Data ::
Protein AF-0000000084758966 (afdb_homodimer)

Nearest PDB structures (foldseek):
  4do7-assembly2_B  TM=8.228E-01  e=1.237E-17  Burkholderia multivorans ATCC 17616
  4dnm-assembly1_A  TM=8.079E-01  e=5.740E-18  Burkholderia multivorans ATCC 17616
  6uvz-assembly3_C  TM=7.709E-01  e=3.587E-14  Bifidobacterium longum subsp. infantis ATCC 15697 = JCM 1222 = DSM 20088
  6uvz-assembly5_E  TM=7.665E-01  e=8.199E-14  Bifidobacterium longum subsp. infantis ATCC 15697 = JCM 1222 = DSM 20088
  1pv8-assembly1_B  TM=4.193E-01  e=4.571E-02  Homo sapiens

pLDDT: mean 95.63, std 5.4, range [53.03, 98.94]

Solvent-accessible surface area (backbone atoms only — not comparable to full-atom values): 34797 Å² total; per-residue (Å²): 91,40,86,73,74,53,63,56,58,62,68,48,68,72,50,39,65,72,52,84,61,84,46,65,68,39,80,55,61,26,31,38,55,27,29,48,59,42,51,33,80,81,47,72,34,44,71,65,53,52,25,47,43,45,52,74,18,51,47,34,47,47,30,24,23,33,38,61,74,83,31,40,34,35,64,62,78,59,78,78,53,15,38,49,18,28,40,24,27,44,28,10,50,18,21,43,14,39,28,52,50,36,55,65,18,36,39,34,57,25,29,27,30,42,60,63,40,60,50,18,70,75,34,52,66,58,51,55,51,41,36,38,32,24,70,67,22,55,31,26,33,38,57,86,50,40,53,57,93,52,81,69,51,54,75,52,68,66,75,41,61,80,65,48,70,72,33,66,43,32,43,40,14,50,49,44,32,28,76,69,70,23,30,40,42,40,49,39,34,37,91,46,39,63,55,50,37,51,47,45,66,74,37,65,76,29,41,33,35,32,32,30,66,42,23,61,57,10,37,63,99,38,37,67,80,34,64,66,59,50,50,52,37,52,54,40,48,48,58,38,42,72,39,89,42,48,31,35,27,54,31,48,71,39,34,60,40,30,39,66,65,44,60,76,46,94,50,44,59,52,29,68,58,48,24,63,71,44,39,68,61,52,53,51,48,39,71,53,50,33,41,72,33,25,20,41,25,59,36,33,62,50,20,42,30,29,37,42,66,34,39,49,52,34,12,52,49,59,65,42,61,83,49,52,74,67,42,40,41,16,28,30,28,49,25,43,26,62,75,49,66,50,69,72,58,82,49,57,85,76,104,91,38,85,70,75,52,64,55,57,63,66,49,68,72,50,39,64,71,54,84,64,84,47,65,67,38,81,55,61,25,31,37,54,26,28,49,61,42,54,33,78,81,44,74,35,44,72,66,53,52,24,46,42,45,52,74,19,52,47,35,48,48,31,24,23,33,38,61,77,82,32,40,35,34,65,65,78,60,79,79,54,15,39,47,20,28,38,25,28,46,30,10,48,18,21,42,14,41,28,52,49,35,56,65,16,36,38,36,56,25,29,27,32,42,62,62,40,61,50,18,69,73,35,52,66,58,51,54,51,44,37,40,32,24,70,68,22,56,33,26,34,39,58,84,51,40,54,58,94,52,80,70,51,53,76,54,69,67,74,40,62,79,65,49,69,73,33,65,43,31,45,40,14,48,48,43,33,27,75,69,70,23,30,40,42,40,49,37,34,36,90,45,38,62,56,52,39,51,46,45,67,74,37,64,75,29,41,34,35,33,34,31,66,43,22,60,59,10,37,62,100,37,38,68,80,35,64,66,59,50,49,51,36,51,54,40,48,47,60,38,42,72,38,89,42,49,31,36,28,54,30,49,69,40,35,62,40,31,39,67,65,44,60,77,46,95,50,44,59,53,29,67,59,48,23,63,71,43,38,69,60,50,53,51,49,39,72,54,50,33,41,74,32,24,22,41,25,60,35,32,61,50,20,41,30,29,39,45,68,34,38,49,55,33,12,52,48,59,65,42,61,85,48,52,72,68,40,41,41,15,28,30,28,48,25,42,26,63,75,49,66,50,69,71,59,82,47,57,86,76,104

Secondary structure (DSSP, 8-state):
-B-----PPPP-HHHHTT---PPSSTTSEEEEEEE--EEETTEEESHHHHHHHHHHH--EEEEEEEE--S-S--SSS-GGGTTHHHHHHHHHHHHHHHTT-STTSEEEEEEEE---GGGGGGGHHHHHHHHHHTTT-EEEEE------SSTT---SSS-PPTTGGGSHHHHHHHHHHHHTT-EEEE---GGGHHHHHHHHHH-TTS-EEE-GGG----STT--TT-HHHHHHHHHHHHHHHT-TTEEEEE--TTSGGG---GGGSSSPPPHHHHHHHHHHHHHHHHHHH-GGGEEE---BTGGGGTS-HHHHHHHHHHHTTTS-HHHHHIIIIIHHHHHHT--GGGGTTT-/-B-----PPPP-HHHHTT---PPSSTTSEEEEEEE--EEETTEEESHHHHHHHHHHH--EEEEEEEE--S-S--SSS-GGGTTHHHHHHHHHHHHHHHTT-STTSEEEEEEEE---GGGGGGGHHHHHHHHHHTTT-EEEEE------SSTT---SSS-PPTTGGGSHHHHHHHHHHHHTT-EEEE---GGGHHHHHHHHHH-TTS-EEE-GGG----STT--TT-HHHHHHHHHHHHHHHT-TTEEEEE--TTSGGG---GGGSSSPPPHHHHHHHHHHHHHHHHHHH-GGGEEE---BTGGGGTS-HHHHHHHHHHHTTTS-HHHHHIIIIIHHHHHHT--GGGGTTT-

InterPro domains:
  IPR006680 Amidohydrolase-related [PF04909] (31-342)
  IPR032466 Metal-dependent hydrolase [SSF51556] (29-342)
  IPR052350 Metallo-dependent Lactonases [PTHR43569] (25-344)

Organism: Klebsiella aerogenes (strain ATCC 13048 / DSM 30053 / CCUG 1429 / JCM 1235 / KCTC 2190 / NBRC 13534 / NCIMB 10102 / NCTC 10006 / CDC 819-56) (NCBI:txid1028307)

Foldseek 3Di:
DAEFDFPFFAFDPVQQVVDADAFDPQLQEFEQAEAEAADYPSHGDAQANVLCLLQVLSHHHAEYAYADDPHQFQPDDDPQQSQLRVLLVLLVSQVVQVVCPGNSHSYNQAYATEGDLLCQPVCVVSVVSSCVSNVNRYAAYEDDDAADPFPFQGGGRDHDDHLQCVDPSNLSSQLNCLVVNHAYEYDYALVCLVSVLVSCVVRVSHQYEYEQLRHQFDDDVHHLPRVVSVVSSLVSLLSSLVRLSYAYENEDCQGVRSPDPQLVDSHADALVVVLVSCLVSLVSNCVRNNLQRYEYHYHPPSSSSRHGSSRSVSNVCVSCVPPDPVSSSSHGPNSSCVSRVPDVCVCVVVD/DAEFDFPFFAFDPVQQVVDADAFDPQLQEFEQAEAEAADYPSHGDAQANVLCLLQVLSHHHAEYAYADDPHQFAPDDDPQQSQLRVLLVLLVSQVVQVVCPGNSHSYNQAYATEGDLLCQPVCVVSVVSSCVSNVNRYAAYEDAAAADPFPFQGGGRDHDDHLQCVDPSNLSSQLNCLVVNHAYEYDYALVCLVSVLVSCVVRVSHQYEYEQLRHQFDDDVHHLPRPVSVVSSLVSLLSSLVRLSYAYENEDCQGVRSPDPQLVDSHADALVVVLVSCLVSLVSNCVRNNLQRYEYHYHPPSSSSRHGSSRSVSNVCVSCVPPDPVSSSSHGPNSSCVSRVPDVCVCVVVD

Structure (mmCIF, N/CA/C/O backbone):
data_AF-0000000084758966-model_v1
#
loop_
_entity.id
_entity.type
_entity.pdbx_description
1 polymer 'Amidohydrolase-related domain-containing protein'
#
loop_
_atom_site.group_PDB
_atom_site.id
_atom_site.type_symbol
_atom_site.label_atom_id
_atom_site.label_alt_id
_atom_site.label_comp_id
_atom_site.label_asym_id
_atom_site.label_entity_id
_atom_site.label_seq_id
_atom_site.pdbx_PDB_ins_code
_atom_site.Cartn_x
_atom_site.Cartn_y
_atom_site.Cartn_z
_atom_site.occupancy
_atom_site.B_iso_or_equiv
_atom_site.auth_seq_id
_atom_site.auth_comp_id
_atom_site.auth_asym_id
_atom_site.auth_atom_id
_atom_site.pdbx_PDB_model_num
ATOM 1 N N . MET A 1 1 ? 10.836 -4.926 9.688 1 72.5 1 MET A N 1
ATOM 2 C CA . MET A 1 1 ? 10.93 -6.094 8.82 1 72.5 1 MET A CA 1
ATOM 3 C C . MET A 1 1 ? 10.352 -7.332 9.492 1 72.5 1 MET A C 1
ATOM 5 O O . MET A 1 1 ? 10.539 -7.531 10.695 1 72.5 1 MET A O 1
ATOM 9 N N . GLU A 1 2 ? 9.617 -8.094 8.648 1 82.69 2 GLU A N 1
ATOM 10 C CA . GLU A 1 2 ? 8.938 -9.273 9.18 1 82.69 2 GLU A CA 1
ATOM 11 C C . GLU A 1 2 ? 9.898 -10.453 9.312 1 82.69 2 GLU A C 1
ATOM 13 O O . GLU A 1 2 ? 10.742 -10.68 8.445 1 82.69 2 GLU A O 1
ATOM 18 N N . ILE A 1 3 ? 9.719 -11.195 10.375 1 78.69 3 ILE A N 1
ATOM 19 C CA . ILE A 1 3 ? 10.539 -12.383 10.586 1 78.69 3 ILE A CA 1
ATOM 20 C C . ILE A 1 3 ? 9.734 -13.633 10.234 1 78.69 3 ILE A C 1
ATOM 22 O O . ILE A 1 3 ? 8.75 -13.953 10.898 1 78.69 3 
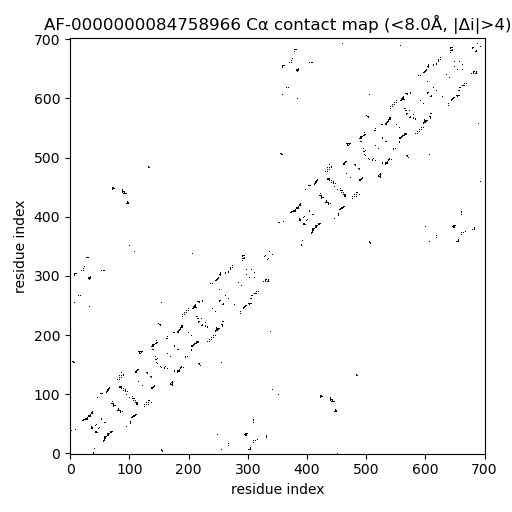ILE A O 1
ATOM 26 N N . VAL A 1 4 ? 10.078 -14.227 9.141 1 80.94 4 VAL A N 1
ATOM 27 C CA . VAL A 1 4 ? 9.453 -15.453 8.656 1 80.94 4 VAL A CA 1
ATOM 28 C C . VAL A 1 4 ? 10.531 -16.469 8.281 1 80.94 4 VAL A C 1
ATOM 30 O O . VAL A 1 4 ? 11.414 -16.188 7.469 1 80.94 4 VAL A O 1
ATOM 33 N N . THR A 1 5 ? 10.484 -17.672 8.859 1 79.56 5 THR A N 1
ATOM 34 C CA . THR A 1 5 ? 11.461 -18.719 8.57 1 79.56 5 THR A CA 1
ATOM 35 C C . THR A 1 5 ? 10.938 -19.641 7.477 1 79.56 5 THR A C 1
ATOM 37 O O . THR A 1 5 ? 10.414 -20.719 7.773 1 79.56 5 THR A O 1
ATOM 40 N N . ALA A 1 6 ? 11.055 -19.266 6.25 1 82.62 6 ALA A N 1
ATOM 41 C CA . ALA A 1 6 ? 10.641 -20.078 5.113 1 82.62 6 ALA A CA 1
ATOM 42 C C . ALA A 1 6 ? 11.844 -20.734 4.441 1 82.62 6 ALA A C 1
ATOM 44 O O . ALA A 1 6 ? 12.945 -20.156 4.426 1 82.62 6 ALA A O 1
ATOM 45 N N . PRO A 1 7 ? 11.617 -21.922 3.922 1 84.25 7 PRO A N 1
ATOM 46 C CA . PRO A 1 7 ? 12.727 -22.641 3.297 1 84.25 7 PRO A CA 1
ATOM 47 C C . PRO A 1 7 ? 12.977 -22.203 1.854 1 84.25 7 PRO A C 1
ATOM 49 O O . PRO A 1 7 ? 13.031 -23.047 0.954 1 84.25 7 PRO A O 1
ATOM 52 N N . HIS A 1 8 ? 13.086 -20.969 1.605 1 89.06 8 HIS A N 1
ATOM 53 C CA . HIS A 1 8 ? 13.352 -20.453 0.267 1 89.06 8 HIS A CA 1
ATOM 54 C C . HIS A 1 8 ? 14.82 -20.062 0.103 1 89.06 8 HIS A C 1
ATOM 56 O O . HIS A 1 8 ? 15.469 -19.641 1.062 1 89.06 8 HIS A O 1
ATOM 62 N N . LEU A 1 9 ? 15.281 -20.281 -1.057 1 91.38 9 LEU A N 1
ATOM 63 C CA . LEU A 1 9 ? 16.641 -19.844 -1.347 1 91.38 9 LEU A CA 1
ATOM 64 C C . LEU A 1 9 ? 16.75 -18.328 -1.337 1 91.38 9 LEU A C 1
ATOM 66 O O . LEU A 1 9 ? 15.844 -17.625 -1.811 1 91.38 9 LEU A O 1
ATOM 70 N N . ALA A 1 10 ? 17.844 -17.922 -0.864 1 91.62 10 ALA A N 1
ATOM 71 C CA . ALA A 1 10 ? 18.094 -16.484 -0.887 1 91.62 10 ALA A CA 1
ATOM 72 C C . ALA A 1 10 ? 18.234 -15.969 -2.318 1 91.62 10 ALA A C 1
ATOM 74 O O . ALA A 1 10 ? 18.812 -16.641 -3.174 1 91.62 10 ALA A O 1
ATOM 75 N N . VAL A 1 11 ? 17.719 -14.82 -2.596 1 95.75 11 VAL A N 1
ATOM 76 C CA . VAL A 1 11 ? 17.875 -14.164 -3.889 1 95.75 11 VAL A CA 1
ATOM 77 C C . VAL A 1 11 ? 19.281 -13.578 -3.994 1 95.75 11 VAL A C 1
ATOM 79 O O . VAL A 1 11 ? 19.703 -12.805 -3.133 1 95.75 11 VAL A O 1
ATOM 82 N N . ARG A 1 12 ? 20.047 -14 -4.969 1 95.94 12 ARG A N 1
ATOM 83 C CA . ARG A 1 12 ? 21.391 -13.492 -5.254 1 95.94 12 ARG A CA 1
ATOM 84 C C . ARG A 1 12 ? 21.391 -12.656 -6.527 1 95.94 12 ARG A C 1
ATOM 86 O O . ARG A 1 12 ? 21.688 -13.164 -7.609 1 95.94 12 ARG A O 1
ATOM 93 N N . ASN A 1 13 ? 21.156 -11.352 -6.391 1 96.12 13 ASN A N 1
ATOM 94 C CA . ASN A 1 13 ? 20.969 -10.469 -7.535 1 96.12 13 ASN A CA 1
ATOM 95 C C . ASN A 1 13 ? 22.219 -10.422 -8.422 1 96.12 13 ASN A C 1
ATOM 97 O O . ASN A 1 13 ? 22.109 -10.359 -9.648 1 96.12 13 ASN A O 1
ATOM 101 N N . GLU A 1 14 ? 23.359 -10.414 -7.805 1 96.88 14 GLU A N 1
ATOM 102 C CA . GLU A 1 14 ? 24.594 -10.383 -8.586 1 96.88 14 GLU A CA 1
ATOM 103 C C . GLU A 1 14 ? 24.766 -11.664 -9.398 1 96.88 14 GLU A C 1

Your instructions :: Retype exactly the lines above, from the one with "ATOM 75 N N" through the one with "ATOM 95 C C", inclusive.

Task solution ::
ATOM 75 N N . VAL A 1 11 ? 17.719 -14.82 -2.596 1 95.75 11 VAL A N 1
ATOM 76 C CA . VAL A 1 11 ? 17.875 -14.164 -3.889 1 95.75 11 VAL A CA 1
ATOM 77 C C . VAL A 1 11 ? 19.281 -13.578 -3.994 1 95.75 11 VAL A C 1
ATOM 79 O O . VAL A 1 11 ? 19.703 -12.805 -3.133 1 95.75 11 VAL A O 1
ATOM 82 N N . ARG A 1 12 ? 20.047 -14 -4.969 1 95.94 12 ARG A N 1
ATOM 83 C CA . ARG A 1 12 ? 21.391 -13.492 -5.254 1 95.94 12 ARG A CA 1
ATOM 84 C C . ARG A 1 12 ? 21.391 -12.656 -6.527 1 95.94 12 ARG A C 1
ATOM 86 O O . ARG A 1 12 ? 21.688 -13.164 -7.609 1 95.94 12 ARG A O 1
ATOM 93 N N . ASN A 1 13 ? 21.156 -11.352 -6.391 1 96.12 13 ASN A N 1
ATOM 94 C CA . ASN A 1 13 ? 20.969 -10.469 -7.535 1 96.12 13 ASN A CA 1
ATOM 95 C C . ASN A 1 13 ? 22.219 -10.422 -8.422 1 96.12 13 ASN A C 1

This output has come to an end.